# Best Canadian-listed alternative for VXUS?



## joncnca (Jul 12, 2009)

anyone have thoughts for a Canadian-listed alternative for VXUS?

thanks


----------



## Synergy (Mar 18, 2013)

Have you looked into XEF or any of the index MF's such as TDB911, Mawer International, etc.?


----------



## leeder (Jan 28, 2012)

XEF will give you EAFE exposure. If you want emerging markets exposure, you'll want something like XEC from iShares. I believe VXUS contains about 80% EAFE and 20% emerging. There is currently no one ETF solution that is equivalent to VXUS.


----------



## joncnca (Jul 12, 2009)

yah VXUS is about 80% EAFE and 20% Emerging.
also i guess VDU is FTSE, and VEE is emerging. 

and XEF is EAFE...i guess will have to mish mash if looking to use canadian-listed etfs. VDU/VEE or XEF/XEC


----------



## leeder (Jan 28, 2012)

I believe the Vanguard products are slightly cheaper than the iShares products. However, XEF/XEC have more holdings. Both will perform about the same. I personally own XEF/XEC for my index portion of my portfolio.


----------



## GoldStone (Mar 6, 2011)

Keep an eye on the just-launched ZEA. Once it gets up and running, it is expected to own the underlying stocks directly (unlike VDU and XEF). Direct holding structure is more tax-efficient.
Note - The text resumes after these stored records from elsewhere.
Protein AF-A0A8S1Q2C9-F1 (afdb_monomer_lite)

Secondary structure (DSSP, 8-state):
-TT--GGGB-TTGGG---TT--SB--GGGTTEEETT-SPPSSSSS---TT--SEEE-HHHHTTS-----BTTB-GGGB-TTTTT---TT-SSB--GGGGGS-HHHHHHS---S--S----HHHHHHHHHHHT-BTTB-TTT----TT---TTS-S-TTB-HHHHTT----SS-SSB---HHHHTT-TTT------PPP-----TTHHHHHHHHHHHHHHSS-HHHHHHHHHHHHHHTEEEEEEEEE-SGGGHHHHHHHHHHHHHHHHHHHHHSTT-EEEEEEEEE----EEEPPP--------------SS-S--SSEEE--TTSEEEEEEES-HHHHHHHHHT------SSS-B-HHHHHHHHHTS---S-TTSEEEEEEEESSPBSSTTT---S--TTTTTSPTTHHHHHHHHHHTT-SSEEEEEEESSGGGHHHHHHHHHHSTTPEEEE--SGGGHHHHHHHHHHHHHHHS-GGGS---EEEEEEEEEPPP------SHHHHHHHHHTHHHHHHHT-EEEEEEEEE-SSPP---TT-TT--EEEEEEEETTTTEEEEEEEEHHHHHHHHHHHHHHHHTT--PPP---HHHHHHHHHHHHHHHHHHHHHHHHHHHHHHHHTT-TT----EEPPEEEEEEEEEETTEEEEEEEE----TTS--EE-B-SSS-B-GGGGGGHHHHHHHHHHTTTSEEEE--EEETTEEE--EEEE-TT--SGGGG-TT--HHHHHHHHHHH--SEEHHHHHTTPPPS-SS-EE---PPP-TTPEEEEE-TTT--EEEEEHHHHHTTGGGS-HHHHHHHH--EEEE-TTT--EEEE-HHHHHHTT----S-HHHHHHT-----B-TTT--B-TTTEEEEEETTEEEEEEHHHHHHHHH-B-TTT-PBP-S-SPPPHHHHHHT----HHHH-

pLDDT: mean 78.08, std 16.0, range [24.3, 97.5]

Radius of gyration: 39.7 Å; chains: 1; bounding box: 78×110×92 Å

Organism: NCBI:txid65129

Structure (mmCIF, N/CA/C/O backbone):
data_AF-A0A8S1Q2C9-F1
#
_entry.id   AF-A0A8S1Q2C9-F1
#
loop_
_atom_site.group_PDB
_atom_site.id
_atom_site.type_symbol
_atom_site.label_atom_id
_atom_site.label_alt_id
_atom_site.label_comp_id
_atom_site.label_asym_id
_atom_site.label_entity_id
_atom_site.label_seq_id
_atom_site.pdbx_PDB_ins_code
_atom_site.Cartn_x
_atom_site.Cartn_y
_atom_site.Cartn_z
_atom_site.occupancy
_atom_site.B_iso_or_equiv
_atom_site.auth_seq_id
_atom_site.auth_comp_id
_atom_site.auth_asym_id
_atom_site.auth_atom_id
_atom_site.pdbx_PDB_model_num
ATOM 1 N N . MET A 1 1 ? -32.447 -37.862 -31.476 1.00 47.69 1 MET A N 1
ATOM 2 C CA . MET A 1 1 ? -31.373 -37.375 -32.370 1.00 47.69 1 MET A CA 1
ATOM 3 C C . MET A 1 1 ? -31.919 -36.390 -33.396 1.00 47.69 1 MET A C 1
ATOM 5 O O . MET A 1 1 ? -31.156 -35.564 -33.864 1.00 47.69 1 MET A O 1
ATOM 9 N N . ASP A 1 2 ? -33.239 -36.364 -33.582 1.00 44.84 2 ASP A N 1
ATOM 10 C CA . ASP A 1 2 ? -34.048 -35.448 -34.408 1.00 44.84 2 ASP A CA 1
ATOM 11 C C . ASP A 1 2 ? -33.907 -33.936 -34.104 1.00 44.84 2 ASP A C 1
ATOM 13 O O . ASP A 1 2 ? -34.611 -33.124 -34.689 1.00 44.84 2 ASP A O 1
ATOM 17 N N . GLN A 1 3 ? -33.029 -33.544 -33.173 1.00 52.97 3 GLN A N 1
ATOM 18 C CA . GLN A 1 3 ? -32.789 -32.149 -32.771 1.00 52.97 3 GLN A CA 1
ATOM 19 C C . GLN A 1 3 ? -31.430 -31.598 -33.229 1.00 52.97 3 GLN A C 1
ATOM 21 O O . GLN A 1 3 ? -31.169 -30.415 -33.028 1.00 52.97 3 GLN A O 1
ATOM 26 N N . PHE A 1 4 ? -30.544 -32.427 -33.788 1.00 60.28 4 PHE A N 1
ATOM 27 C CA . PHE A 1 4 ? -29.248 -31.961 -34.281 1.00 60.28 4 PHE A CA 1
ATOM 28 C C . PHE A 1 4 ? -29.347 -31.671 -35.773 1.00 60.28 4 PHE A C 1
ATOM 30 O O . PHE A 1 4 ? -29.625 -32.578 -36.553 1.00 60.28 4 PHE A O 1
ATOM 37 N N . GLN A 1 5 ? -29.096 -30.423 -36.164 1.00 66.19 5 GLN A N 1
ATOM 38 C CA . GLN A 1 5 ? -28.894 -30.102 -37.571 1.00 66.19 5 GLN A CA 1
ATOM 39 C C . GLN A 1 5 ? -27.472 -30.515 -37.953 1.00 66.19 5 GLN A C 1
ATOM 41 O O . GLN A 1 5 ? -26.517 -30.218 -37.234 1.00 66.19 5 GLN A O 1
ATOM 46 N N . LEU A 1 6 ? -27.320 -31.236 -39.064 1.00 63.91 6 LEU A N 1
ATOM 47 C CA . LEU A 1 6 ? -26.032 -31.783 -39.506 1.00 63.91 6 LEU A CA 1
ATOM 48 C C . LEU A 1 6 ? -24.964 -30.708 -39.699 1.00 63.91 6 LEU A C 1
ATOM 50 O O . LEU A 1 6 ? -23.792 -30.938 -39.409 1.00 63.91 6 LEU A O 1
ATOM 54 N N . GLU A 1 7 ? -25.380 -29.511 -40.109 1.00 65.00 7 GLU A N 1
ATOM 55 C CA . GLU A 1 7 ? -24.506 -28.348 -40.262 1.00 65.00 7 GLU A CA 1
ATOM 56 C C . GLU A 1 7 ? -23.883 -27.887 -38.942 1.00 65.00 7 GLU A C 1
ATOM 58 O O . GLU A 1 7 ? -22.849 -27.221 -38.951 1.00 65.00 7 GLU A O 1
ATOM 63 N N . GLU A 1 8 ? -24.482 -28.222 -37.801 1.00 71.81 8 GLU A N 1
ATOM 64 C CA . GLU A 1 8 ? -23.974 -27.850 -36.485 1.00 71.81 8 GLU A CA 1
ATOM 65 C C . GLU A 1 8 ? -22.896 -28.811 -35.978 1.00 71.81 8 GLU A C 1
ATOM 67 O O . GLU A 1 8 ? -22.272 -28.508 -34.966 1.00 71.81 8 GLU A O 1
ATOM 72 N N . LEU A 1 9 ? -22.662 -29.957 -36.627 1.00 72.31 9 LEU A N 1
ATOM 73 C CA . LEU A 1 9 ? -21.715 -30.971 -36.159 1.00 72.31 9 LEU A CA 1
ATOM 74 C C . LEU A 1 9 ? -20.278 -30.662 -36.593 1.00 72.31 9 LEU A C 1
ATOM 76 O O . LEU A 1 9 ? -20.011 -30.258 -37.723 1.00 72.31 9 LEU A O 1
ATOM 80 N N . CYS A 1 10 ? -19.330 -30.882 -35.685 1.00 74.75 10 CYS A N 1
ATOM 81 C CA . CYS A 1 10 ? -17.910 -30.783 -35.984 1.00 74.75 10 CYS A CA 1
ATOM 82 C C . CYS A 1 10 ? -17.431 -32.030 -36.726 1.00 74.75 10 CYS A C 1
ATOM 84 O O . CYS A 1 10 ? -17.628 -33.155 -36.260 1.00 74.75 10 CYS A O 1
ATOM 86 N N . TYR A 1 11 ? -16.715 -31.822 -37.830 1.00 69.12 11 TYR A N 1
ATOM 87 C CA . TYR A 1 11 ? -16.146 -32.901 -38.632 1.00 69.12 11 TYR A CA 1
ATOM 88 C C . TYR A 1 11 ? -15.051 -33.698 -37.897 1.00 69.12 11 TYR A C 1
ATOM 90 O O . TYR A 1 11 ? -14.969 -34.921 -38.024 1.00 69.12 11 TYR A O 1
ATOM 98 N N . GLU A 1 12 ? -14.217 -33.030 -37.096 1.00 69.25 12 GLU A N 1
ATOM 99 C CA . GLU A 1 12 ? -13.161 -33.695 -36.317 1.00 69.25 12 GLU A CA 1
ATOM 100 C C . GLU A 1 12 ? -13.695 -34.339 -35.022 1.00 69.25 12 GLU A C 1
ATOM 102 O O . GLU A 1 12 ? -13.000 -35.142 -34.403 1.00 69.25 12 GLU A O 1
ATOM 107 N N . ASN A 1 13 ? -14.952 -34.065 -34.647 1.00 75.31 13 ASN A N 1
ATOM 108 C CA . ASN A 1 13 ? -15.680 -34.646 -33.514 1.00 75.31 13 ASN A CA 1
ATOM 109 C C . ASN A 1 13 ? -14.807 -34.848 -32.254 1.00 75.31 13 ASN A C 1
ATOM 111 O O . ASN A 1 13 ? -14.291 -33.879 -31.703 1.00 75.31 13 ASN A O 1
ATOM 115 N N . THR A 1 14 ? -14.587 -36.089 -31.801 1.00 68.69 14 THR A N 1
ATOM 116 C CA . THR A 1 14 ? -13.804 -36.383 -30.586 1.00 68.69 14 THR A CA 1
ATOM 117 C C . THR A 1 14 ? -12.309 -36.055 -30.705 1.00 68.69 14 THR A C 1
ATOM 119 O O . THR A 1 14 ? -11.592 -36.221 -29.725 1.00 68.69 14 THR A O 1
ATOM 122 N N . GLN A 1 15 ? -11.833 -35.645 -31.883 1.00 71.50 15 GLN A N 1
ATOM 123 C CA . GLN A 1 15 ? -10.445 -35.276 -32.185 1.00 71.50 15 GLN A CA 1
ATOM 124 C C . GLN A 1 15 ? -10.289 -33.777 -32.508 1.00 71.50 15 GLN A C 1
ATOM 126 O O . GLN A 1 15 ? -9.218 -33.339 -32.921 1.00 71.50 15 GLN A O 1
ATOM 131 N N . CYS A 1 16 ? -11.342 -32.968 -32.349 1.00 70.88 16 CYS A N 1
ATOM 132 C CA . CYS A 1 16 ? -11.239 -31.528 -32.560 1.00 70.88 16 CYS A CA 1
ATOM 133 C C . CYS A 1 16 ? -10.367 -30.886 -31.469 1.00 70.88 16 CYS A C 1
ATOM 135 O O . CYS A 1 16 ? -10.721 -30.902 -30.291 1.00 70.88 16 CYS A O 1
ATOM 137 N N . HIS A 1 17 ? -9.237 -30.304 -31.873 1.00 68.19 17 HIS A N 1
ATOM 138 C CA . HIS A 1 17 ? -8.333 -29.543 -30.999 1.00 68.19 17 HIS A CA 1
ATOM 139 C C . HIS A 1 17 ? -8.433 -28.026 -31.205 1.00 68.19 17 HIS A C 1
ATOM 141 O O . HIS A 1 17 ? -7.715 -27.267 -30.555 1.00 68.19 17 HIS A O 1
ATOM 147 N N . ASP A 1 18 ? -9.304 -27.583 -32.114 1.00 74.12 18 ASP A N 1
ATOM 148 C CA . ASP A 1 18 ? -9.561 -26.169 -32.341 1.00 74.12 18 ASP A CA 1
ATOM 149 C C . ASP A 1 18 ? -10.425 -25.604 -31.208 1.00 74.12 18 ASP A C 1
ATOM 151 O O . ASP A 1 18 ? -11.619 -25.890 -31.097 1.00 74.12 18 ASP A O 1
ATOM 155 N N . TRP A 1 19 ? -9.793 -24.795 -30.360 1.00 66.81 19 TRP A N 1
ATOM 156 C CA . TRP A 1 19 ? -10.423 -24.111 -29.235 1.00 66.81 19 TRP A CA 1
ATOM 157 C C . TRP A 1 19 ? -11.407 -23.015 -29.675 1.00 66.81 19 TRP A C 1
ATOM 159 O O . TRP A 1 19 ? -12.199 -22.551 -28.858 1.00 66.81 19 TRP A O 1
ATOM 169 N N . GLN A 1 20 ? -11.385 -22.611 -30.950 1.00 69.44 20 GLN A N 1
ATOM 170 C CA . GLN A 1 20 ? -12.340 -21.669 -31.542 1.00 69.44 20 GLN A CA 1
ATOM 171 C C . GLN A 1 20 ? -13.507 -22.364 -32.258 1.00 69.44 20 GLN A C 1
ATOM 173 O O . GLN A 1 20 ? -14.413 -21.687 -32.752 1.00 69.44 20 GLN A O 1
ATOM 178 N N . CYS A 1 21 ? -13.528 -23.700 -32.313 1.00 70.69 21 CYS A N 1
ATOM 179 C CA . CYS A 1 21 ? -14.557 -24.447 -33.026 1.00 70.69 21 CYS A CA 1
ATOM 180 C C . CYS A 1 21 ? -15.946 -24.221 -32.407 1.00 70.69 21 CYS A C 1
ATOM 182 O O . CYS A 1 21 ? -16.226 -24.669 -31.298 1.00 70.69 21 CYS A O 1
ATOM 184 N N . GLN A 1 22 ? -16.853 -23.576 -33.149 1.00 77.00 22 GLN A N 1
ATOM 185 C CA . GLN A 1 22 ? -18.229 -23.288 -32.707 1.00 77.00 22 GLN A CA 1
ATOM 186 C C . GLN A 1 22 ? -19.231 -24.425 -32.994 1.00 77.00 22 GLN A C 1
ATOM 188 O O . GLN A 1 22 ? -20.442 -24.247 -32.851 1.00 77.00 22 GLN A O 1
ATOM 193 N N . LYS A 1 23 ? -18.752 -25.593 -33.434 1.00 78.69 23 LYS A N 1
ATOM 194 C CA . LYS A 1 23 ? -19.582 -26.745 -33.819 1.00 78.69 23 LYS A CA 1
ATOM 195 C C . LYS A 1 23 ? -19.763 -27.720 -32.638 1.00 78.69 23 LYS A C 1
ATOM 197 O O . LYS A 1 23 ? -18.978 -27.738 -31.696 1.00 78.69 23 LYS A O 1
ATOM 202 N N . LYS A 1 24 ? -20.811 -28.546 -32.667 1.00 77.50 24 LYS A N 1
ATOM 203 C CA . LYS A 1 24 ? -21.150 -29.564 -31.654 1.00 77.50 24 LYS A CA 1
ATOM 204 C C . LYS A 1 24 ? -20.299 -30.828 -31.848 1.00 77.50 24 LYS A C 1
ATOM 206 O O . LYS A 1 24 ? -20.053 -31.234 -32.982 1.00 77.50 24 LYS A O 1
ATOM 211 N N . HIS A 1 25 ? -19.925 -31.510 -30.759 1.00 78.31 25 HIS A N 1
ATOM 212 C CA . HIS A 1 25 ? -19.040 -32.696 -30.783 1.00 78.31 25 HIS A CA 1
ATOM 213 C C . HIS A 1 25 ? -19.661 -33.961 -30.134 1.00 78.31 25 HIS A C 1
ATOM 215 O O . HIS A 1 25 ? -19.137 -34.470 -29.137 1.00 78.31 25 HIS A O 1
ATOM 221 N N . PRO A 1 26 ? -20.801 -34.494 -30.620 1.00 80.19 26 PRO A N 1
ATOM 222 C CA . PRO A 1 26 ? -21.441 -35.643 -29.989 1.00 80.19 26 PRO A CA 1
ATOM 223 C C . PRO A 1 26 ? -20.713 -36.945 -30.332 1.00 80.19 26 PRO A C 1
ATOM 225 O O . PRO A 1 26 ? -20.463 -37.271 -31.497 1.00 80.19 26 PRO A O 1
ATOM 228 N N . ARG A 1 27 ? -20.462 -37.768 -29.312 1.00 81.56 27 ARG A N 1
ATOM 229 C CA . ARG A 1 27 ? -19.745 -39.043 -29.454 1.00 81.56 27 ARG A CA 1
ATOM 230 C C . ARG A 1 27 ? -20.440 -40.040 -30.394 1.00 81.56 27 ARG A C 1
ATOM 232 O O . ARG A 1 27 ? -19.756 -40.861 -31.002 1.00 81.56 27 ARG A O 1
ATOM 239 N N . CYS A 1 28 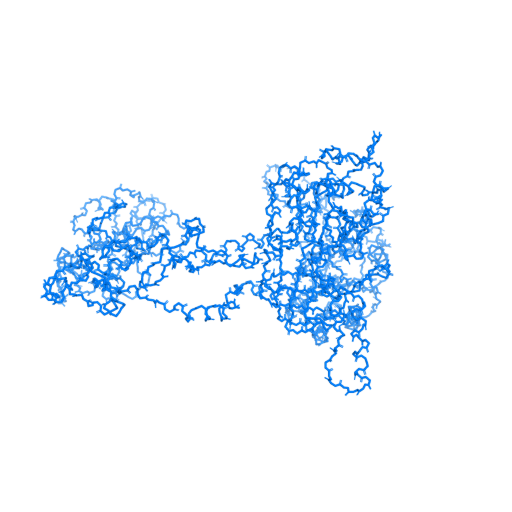? -21.765 -39.971 -30.548 1.00 77.81 28 CYS A N 1
ATOM 240 C CA . CYS A 1 28 ? -22.513 -40.834 -31.471 1.00 77.81 28 CYS A CA 1
ATOM 241 C C . CYS A 1 28 ? -22.120 -40.671 -32.953 1.00 77.81 28 CYS A C 1
ATOM 243 O O . CYS A 1 28 ? -22.411 -41.560 -33.749 1.00 77.81 28 CYS A O 1
ATOM 245 N N . PHE A 1 29 ? -21.410 -39.597 -33.319 1.00 76.12 29 PHE A N 1
ATOM 246 C CA . PHE A 1 29 ? -20.904 -39.372 -34.679 1.00 76.12 29 PHE A CA 1
ATOM 247 C C . PHE A 1 29 ? -19.434 -39.779 -34.875 1.00 76.12 29 PHE A C 1
ATOM 249 O O . PHE A 1 29 ? -18.842 -39.493 -35.912 1.00 76.12 29 PHE A O 1
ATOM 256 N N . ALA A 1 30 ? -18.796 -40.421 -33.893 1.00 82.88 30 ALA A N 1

http://canadiancouchpotato.com/2014/02/13/new-tax-efficient-etfs-from-bmo/
http://www.etfs.bmo.com/bmo-etfs/glance?fundId=97630


----------



## joncnca (Jul 12, 2009)

good read, though ZEA doesn't seem to capture emerging markets

does XEF/XEC have a decent proportion in small cap? XDU/XEE tends to be mid-large cap.


----------



## leeder (Jan 28, 2012)

Both XEF and XEC track the IMI (investable market) indices. There's a balanced proportion of large, mid and small with those; hence, it contains more holdings than VDU/VEE and ZEA. Please review the fund facts for further details.


----------



## Soon Forget (Mar 25, 2014)

How soon is too soon to buy ZEA? It's roughly 6 weeks old at this point and Google Finance says the average daily volume is just over 4,000. 

I will be looking to buy ~700 shares in the near future (switching from TDB911), but is there wisdom in waiting another 3, 6, or 12 months before doing so? Or does it not really matter.


----------